Falluja was considered an outlier and was exculded when deriving the conclusions had they included it the final result would have been higher. the Economist on this issue: "The Fallujah data-point highlights how the variable distribution of deaths in a war can make it difficult to make estimates. But Scott Zeger, the head of the department of biostatistics at Johns Hopkins, who performed the statistical analysis in the study, points out that clustered sampling is the rule rather than the exception in public-health studies, and that the patterns of deaths caused by epidemics are also very variable by location." http://www.economist.com/science/displayStory.cfm?story_id=3352814


>
> (They also used a secondary grouping system (page 2, paragraph 3) that
> would cause further skewing.)
>
> Mistake Two:
>
> "33 clusters of 30 households each were interviewed about household
> composition, births, and deaths since January, 2002."
>
> Self-reporting in third-world countries is notoriously unreliable. In
> the guts of the paper (page 3, paragraph 2) they say they tried to get
> death certificates for at least two deaths for each cluster but they
> never say how many of the deaths, if any, they actually verified.
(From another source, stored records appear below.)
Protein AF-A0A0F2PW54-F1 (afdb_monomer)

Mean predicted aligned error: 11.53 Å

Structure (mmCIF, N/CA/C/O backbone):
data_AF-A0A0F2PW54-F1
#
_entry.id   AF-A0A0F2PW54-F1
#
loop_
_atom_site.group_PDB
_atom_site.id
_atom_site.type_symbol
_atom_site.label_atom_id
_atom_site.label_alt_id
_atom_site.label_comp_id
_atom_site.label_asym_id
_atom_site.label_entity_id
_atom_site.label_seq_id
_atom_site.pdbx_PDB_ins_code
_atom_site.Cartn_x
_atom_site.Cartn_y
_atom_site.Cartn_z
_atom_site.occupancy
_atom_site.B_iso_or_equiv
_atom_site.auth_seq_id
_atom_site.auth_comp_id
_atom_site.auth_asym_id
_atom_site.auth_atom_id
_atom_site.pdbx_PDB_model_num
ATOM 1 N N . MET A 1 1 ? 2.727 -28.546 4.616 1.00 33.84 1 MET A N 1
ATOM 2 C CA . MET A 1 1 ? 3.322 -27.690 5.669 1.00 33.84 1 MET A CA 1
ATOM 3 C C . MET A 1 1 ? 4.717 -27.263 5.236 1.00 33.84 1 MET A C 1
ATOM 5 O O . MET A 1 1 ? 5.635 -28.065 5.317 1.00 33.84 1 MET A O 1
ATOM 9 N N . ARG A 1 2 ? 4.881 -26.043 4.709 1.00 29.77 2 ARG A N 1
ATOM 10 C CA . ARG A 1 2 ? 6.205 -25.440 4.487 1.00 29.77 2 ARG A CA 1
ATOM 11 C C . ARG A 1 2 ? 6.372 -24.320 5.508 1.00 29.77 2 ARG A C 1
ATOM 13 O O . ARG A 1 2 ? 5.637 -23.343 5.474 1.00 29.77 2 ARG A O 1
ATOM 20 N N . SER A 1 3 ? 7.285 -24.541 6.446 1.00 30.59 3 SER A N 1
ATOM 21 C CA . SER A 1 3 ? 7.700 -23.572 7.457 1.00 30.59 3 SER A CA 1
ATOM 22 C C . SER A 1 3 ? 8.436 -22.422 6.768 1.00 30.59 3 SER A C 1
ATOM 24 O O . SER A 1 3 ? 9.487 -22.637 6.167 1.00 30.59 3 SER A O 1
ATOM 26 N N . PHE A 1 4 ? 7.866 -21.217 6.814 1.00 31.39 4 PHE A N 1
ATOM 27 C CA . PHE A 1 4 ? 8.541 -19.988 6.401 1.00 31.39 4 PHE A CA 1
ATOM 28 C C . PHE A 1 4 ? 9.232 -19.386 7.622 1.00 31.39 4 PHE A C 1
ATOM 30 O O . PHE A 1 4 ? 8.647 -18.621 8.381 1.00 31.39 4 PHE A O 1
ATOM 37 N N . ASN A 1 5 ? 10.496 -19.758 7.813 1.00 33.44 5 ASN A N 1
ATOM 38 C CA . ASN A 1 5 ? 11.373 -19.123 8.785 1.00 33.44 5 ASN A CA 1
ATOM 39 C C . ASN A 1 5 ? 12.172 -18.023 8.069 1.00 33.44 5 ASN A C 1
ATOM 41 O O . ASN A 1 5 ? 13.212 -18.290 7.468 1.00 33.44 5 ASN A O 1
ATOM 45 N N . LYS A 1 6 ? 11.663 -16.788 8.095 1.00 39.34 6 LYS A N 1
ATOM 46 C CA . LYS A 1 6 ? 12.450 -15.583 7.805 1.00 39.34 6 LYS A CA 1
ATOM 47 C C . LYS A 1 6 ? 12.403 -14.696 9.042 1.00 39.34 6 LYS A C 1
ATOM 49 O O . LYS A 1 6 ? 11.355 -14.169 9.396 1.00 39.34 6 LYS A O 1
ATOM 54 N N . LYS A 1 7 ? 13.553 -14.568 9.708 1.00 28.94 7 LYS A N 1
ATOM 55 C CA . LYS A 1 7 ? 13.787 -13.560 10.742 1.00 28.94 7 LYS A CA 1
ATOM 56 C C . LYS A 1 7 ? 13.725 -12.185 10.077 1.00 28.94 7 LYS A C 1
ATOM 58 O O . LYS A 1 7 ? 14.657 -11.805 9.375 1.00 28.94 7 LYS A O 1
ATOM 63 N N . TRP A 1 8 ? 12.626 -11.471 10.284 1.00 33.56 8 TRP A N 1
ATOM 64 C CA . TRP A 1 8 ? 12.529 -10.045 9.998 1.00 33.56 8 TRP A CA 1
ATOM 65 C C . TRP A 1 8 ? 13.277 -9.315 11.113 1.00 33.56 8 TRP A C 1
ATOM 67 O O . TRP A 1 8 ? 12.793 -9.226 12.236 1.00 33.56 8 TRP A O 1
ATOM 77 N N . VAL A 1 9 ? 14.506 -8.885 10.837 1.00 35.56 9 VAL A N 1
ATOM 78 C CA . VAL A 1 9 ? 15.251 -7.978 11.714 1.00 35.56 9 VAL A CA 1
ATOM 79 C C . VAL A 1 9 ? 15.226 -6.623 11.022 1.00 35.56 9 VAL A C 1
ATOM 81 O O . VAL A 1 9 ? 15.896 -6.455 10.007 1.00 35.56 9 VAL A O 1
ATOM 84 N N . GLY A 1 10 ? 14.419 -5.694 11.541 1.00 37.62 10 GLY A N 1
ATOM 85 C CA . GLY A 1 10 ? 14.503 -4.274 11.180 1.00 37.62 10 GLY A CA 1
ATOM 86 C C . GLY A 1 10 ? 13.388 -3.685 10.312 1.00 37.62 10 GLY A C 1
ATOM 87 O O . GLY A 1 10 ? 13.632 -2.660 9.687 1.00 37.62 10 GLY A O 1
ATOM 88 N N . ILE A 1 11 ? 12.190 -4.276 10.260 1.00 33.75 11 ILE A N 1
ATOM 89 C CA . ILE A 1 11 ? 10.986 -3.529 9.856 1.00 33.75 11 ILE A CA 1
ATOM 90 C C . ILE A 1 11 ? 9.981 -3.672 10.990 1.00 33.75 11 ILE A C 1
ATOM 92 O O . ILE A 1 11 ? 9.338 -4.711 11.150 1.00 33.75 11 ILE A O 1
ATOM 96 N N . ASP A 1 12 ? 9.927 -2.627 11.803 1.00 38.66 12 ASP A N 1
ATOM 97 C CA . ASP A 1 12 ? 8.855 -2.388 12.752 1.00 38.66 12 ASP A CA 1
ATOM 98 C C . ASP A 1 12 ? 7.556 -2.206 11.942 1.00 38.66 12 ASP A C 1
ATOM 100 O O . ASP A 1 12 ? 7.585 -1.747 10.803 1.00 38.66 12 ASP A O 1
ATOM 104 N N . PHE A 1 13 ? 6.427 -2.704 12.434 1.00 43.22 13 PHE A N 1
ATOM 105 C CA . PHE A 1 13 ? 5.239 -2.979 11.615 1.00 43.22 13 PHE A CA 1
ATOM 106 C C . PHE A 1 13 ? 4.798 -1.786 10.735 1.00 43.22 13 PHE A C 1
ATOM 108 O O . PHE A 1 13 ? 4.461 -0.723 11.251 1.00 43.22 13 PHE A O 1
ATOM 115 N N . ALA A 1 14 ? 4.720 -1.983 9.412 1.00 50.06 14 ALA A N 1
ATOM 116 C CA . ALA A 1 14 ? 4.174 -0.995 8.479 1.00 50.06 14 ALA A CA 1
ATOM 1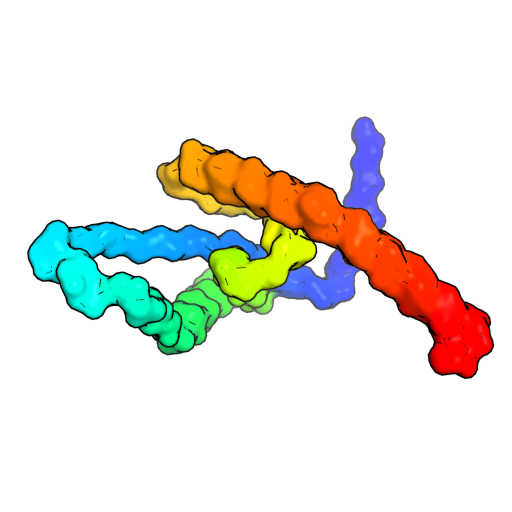17 C C . ALA A 1 14 ? 2.674 -1.242 8.254 1.00 50.06 14 ALA A C 1
ATOM 119 O O . ALA A 1 14 ? 2.279 -2.323 7.803 1.00 50.06 14 ALA A O 1
ATOM 120 N N . ALA A 1 15 ? 1.840 -0.242 8.544 1.00 58.84 15 ALA A N 1
ATOM 121 C CA . ALA A 1 15 ? 0.393 -0.309 8.345 1.00 58.84 15 ALA A CA 1
ATOM 122 C C . ALA A 1 15 ? -0.050 0.690 7.268 1.00 58.84 15 ALA A C 1
ATOM 124 O O . ALA A 1 15 ? 0.150 1.899 7.392 1.00 58.84 15 ALA A O 1
ATOM 125 N N . GLY A 1 16 ? -0.680 0.182 6.207 1.00 60.75 16 GLY A N 1
ATOM 126 C CA . GLY A 1 16 ? -1.326 1.007 5.192 1.00 60.75 16 GLY A CA 1
ATOM 127 C C . GLY A 1 16 ? -2.743 1.371 5.618 1.00 60.75 16 GLY A C 1
ATOM 128 O O . GLY A 1 16 ? -3.560 0.482 5.855 1.00 60.75 16 GLY A O 1
ATOM 129 N N . ILE A 1 17 ? -3.054 2.664 5.696 1.00 71.19 17 ILE A N 1
ATOM 130 C CA . ILE A 1 17 ? -4.411 3.145 5.968 1.00 71.19 17 ILE A CA 1
ATOM 131 C C . ILE A 1 17 ? -4.934 3.931 4.771 1.00 71.19 17 ILE A C 1
ATOM 133 O O . ILE A 1 17 ? -4.241 4.762 4.179 1.00 71.19 17 ILE A O 1
ATOM 137 N N . VAL A 1 18 ? -6.207 3.692 4.458 1.00 58.12 18 VAL A N 1
ATOM 138 C CA . VAL A 1 18 ? -7.009 4.540 3.578 1.00 58.12 18 VAL A CA 1
ATOM 139 C C . VAL A 1 18 ? -8.130 5.143 4.400 1.00 58.12 18 VAL A C 1
ATOM 141 O O . VAL A 1 18 ? -8.988 4.437 4.926 1.00 58.12 18 VAL A O 1
ATOM 144 N N . LEU A 1 19 ? -8.124 6.469 4.507 1.00 59.00 19 LEU A N 1
ATOM 145 C CA . LEU A 1 19 ? -9.205 7.217 5.133 1.00 59.00 19 LEU A CA 1
ATOM 146 C C . LEU A 1 19 ? -10.049 7.870 4.043 1.00 59.00 19 LEU A C 1
ATOM 148 O O . LEU A 1 19 ? -9.575 8.741 3.312 1.00 59.00 19 LEU A O 1
ATOM 152 N N . ARG A 1 20 ? -11.328 7.495 3.966 1.00 44.84 20 ARG A N 1
ATOM 153 C CA . ARG A 1 20 ? -12.313 8.247 3.187 1.00 44.84 20 ARG A CA 1
ATOM 154 C C . ARG A 1 20 ? -12.869 9.365 4.064 1.00 44.84 20 ARG A C 1
ATOM 156 O O . ARG A 1 20 ? -13.448 9.112 5.121 1.00 44.84 20 ARG A O 1
ATOM 163 N N . LYS A 1 21 ? -12.709 10.617 3.631 1.00 50.31 21 LYS A N 1
ATOM 164 C CA . LYS A 1 21 ? -13.386 11.748 4.274 1.00 50.31 21 LYS A CA 1
ATOM 165 C C . LYS A 1 21 ? -14.892 11.601 4.041 1.00 50.31 21 LYS A C 1
ATOM 167 O O . LYS A 1 21 ? -15.312 11.316 2.924 1.00 50.31 21 LYS A O 1
ATOM 172 N N . LYS A 1 22 ? -15.699 11.790 5.087 1.00 43.09 22 LYS A N 1
ATOM 173 C CA . LYS A 1 22 ? -17.164 11.804 4.966 1.00 43.09 22 LYS A CA 1
ATOM 174 C C . LYS A 1 22 ? -17.558 12.914 3.979 1.00 43.09 22 LYS A C 1
ATOM 176 O O . LYS A 1 22 ? -17.080 14.041 4.127 1.00 43.09 22 LYS A O 1
ATOM 181 N N . GLU A 1 23 ? -18.364 12.586 2.971 1.00 45.69 23 GLU A N 1
ATOM 182 C CA . GLU A 1 23 ? -18.861 13.555 1.987 1.00 45.69 23 GLU A CA 1
ATOM 183 C C . 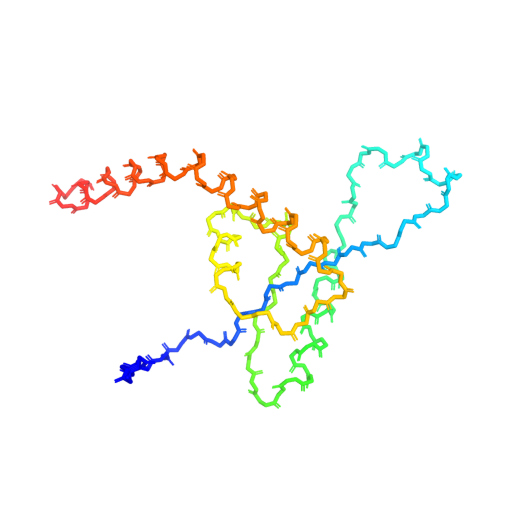GLU A 1 23 ? -19.579 14.713 2.696 1.00 45.69 23 GLU A C 1
ATOM 185 O O . GLU A 1 23 ? -20.373 14.508 3.618 1.00 45.69 23 GLU A O 1
ATOM 190 N N . LYS A 1 24 ? -19.234 15.942 2.298 1.00 44.62 24 LYS A N 1
ATOM 191 C CA . LYS A 1 24 ? -19.908 17.171 2.733 1.00 44.62 24 LYS A CA 1
ATOM 192 C C . LYS A 1 24 ? -21.269 17.284 2.030 1.00 44.62 24 LYS A C 1
ATOM 194 O O . LYS A 1 24 ? -21.447 16.729 0.949 1.00 44.62 24 LYS A O 1
ATOM 199 N N . SER A 1 25 ? -22.217 18.015 2.625 1.00 42.25 25 SER A N 1
ATOM 200 C CA . SER A 1 25 ? -23.530 18.268 2.014 1.00 42.25 25 SER A CA 1
ATOM 201 C C . SER A 1 25 ? -23.398 18.952 0.637 1.00 42.25 25 SER A C 1
ATOM 203 O O . SER A 1 25 ? -22.437 19.701 0.434 1.00 42.25 25 SER A O 1
ATOM 205 N N . PRO A 1 26 ? -24.352 18.744 -0.299 1.00 49.91 26 PRO A N 1
ATOM 206 C CA . PRO A 1 26 ? -24.266 19.222 -1.689 1.00 49.91 26 PRO A CA 1
ATOM 207 C C . PRO A 1 26 ? -23.977 20.724 -1.826 1.00 49.91 26 PRO A C 1
ATOM 209 O O . PRO A 1 26 ? -23.289 21.156 -2.747 1.00 49.91 26 PRO A O 1
ATOM 212 N N . GLU A 1 27 ? -24.442 21.519 -0.866 1.00 52.00 27 GLU A N 1
ATOM 213 C CA . GLU A 1 27 ? -24.275 22.975 -0.830 1.00 52.00 27 GLU A CA 1
ATOM 214 C C . GLU A 1 27 ? -22.814 23.418 -0.621 1.00 52.00 27 GLU A C 1
ATOM 216 O O . GLU A 1 27 ? -22.438 24.521 -1.009 1.00 52.00 27 GLU A O 1
ATOM 221 N N . GLN A 1 28 ? -21.955 22.555 -0.065 1.00 48.16 28 GLN A N 1
ATOM 222 C CA . GLN A 1 28 ? -20.531 22.841 0.161 1.00 48.16 28 GLN A CA 1
ATOM 223 C C . GLN A 1 28 ? -19.627 22.392 -1.000 1.00 48.16 28 GLN A C 1
ATOM 225 O O . GLN A 1 28 ? -18.421 22.634 -0.962 1.00 48.16 28 GLN A O 1
ATOM 230 N N . VAL A 1 29 ? -20.184 21.728 -2.020 1.00 51.53 29 VAL A N 1
ATOM 231 C CA . VAL A 1 29 ? -19.423 21.084 -3.108 1.00 51.53 29 VAL A CA 1
ATOM 232 C C . VAL A 1 29 ? -19.021 22.082 -4.205 1.00 51.53 29 VAL A C 1
ATOM 234 O O . VAL A 1 29 ? -18.025 21.872 -4.891 1.00 51.53 29 VAL A O 1
ATOM 237 N N . HIS A 1 30 ? -19.730 23.209 -4.343 1.00 45.06 30 HIS A N 1
ATOM 238 C CA . HIS A 1 30 ? -19.557 24.122 -5.482 1.00 45.06 30 HIS A CA 1
ATOM 239 C C . HIS A 1 30 ? -18.243 24.938 -5.479 1.00 45.06 30 HIS A C 1
ATOM 241 O O . HIS A 1 30 ? -17.881 25.491 -6.511 1.00 45.06 30 HIS A O 1
ATOM 247 N N . TYR A 1 31 ? -17.489 24.979 -4.372 1.00 40.25 31 TYR A N 1
ATOM 248 C CA . TYR A 1 31 ? -16.260 25.788 -4.262 1.00 40.25 31 TYR A CA 1
ATOM 249 C C . TYR A 1 31 ? -14.939 25.001 -4.140 1.00 40.25 31 TYR A C 1
ATOM 251 O O . TYR A 1 31 ? -13.877 25.608 -4.226 1.00 40.25 31 TYR A O 1
ATOM 259 N N . ASP A 1 32 ? -14.960 23.670 -4.000 1.00 39.88 32 ASP A N 1
ATOM 260 C CA . ASP A 1 32 ? -13.772 22.881 -3.603 1.00 39.88 32 ASP A CA 1
ATOM 261 C C . ASP A 1 32 ? -13.236 21.947 -4.718 1.00 39.88 32 ASP A C 1
ATOM 263 O O . ASP A 1 32 ? -12.629 20.910 -4.446 1.00 39.88 32 ASP A O 1
ATOM 267 N N . ALA A 1 33 ? -13.407 22.303 -5.998 1.00 38.38 33 ALA A N 1
ATOM 268 C CA . ALA A 1 33 ? -12.917 21.496 -7.130 1.00 38.38 33 ALA A CA 1
ATOM 269 C C . ALA A 1 33 ? -11.378 21.467 -7.280 1.00 38.38 33 ALA A C 1
ATOM 271 O O . ALA A 1 33 ? -10.845 20.718 -8.099 1.00 38.38 33 ALA A O 1
ATOM 272 N N . HIS A 1 34 ? -10.632 22.236 -6.482 1.00 39.06 34 HIS A N 1
ATOM 273 C CA . HIS A 1 34 ? -9.175 22.281 -6.556 1.00 39.06 34 HIS A CA 1
ATOM 274 C C . HIS A 1 34 ? -8.523 22.018 -5.198 1.00 39.06 34 HIS A C 1
ATOM 276 O O . HIS A 1 34 ? -8.499 22.871 -4.319 1.00 39.06 34 HIS A O 1
ATOM 282 N N . ARG A 1 35 ? -7.896 20.835 -5.110 1.00 42.75 35 ARG A N 1
ATOM 283 C CA . ARG A 1 35 ? -7.037 20.342 -4.022 1.00 42.75 35 ARG A CA 1
ATOM 284 C C . ARG A 1 35 ? -7.807 20.103 -2.727 1.00 42.75 35 ARG A C 1
ATOM 286 O O . ARG A 1 35 ? -8.001 21.005 -1.922 1.00 42.75 35 ARG A O 1
ATOM 293 N N . VAL A 1 36 ? -8.105 18.831 -2.454 1.00 49.41 36 VAL A N 1
ATOM 294 C 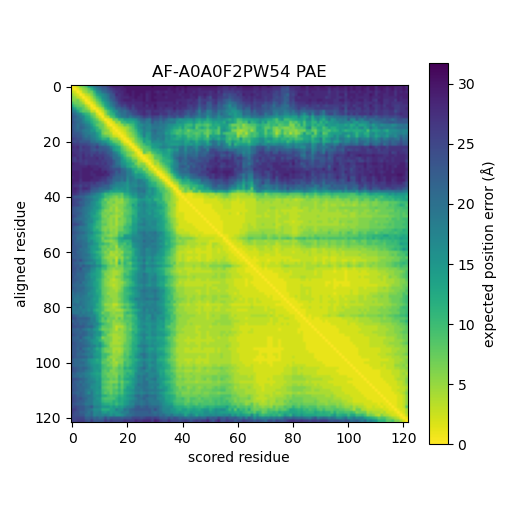CA . VAL A 1 36 ? -8.257 18.361 -1.072 1.00 49.41 36 VAL A CA 1
ATOM 295 C C . VAL A 1 36 ? -7.011 18.834 -0.320 1.00 49.41 36 VAL A C 1
ATOM 297 O O . VAL A 1 36 ? -5.909 18.333 -0.544 1.00 49.41 36 VAL A O 1
ATOM 300 N N . LYS A 1 37 ? -7.163 19.893 0.480 1.00 48.91 37 LYS A N 1
ATOM 301 C CA . LYS A 1 37 ? -6.069 20.503 1.227 1.00 48.91 37 LYS A CA 1
ATOM 302 C C . LYS A 1 37 ? -5.615 19.459 2.238 1.00 48.91 37 LYS A C 1
ATOM 304 O O . LYS A 1 37 ? -6.344 19.137 3.173 1.00 48.91 37 LYS A O 1
ATOM 309 N N . HIS A 1 38 ? -4.467 18.856 1.953 1.00 57.25 38 HIS A N 1
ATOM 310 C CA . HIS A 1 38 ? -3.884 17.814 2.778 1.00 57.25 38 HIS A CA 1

It
> is probable that many of the deaths, especially the oddly high number
> of a deaths of children by violence, never actually occurred.
They state that they got 81% of the death certificates they asked for, those who didn't have them had believable reasons why, and the interviewers were asked to judge if they thought the person was lying - which they didn't find any.


>
> So we have a sampling method that fails for diverse distributions, at
> least one tremendously skewed cluster and unverified reports of
> deaths.
>
> Looking at the raw data they provide doesn't inspire any confidence
> whatsoever. Table 2 (page 4) shows the actual number of deaths
> reported. The study recorded 142 post-invasion deaths total with with
> 73 (51%) due to violence. Of those 73 deaths from violence, 52
> occurred in Falluja. That means that all the other 21 deaths occurred
> in one of the 14 clusters where somebody died, or 1.5 deaths per
> cluster. Given what we know of the actual combat I am betting that
> most of the deaths occurred in three or four clusters and the rest had
> 1 death each. Given the low numbers of samples, one or two fabricated
> reports of deaths could seriously warp the entire study.
>
> At the very end of the paper (page 7, paragraph 1) they concede that:
>
> "We suspect that a random sample of 33 Iraqi locations is likely to
> encounter one or a couple of particularly devastated areas.
> Nonetheless, since 52 of 73 (71%) violent deaths and 53 of 142 (37%)
> deaths during the conflict occurred in one cluster, it is possible
> that by extraordinary chance, the survey mortality estimate has been
> skewed upward. "

How many times do we need to remind that Falluja was an excluded outlier!


>
> Gee, you think? It's almost as if military violence is not randomly
> distributed across the population of Iraq but is instead intelligently
> directed at specific areas, rendering a statistical extrapolation of
> deaths totally useless.
>
> In the next paragraph they admit:
>
> "Removing half the increase in infant deaths and the Falluja data
> still produces a 37% increase in estimated mortality."
>

Again! How many times do we need to remind that Falluja was an excluded outlier!

In short this review cherry picks quotes to distort what the lancet study said. Of course the wide confidence Interval makes larger studies a neccessity, but lets not shoot the messenger.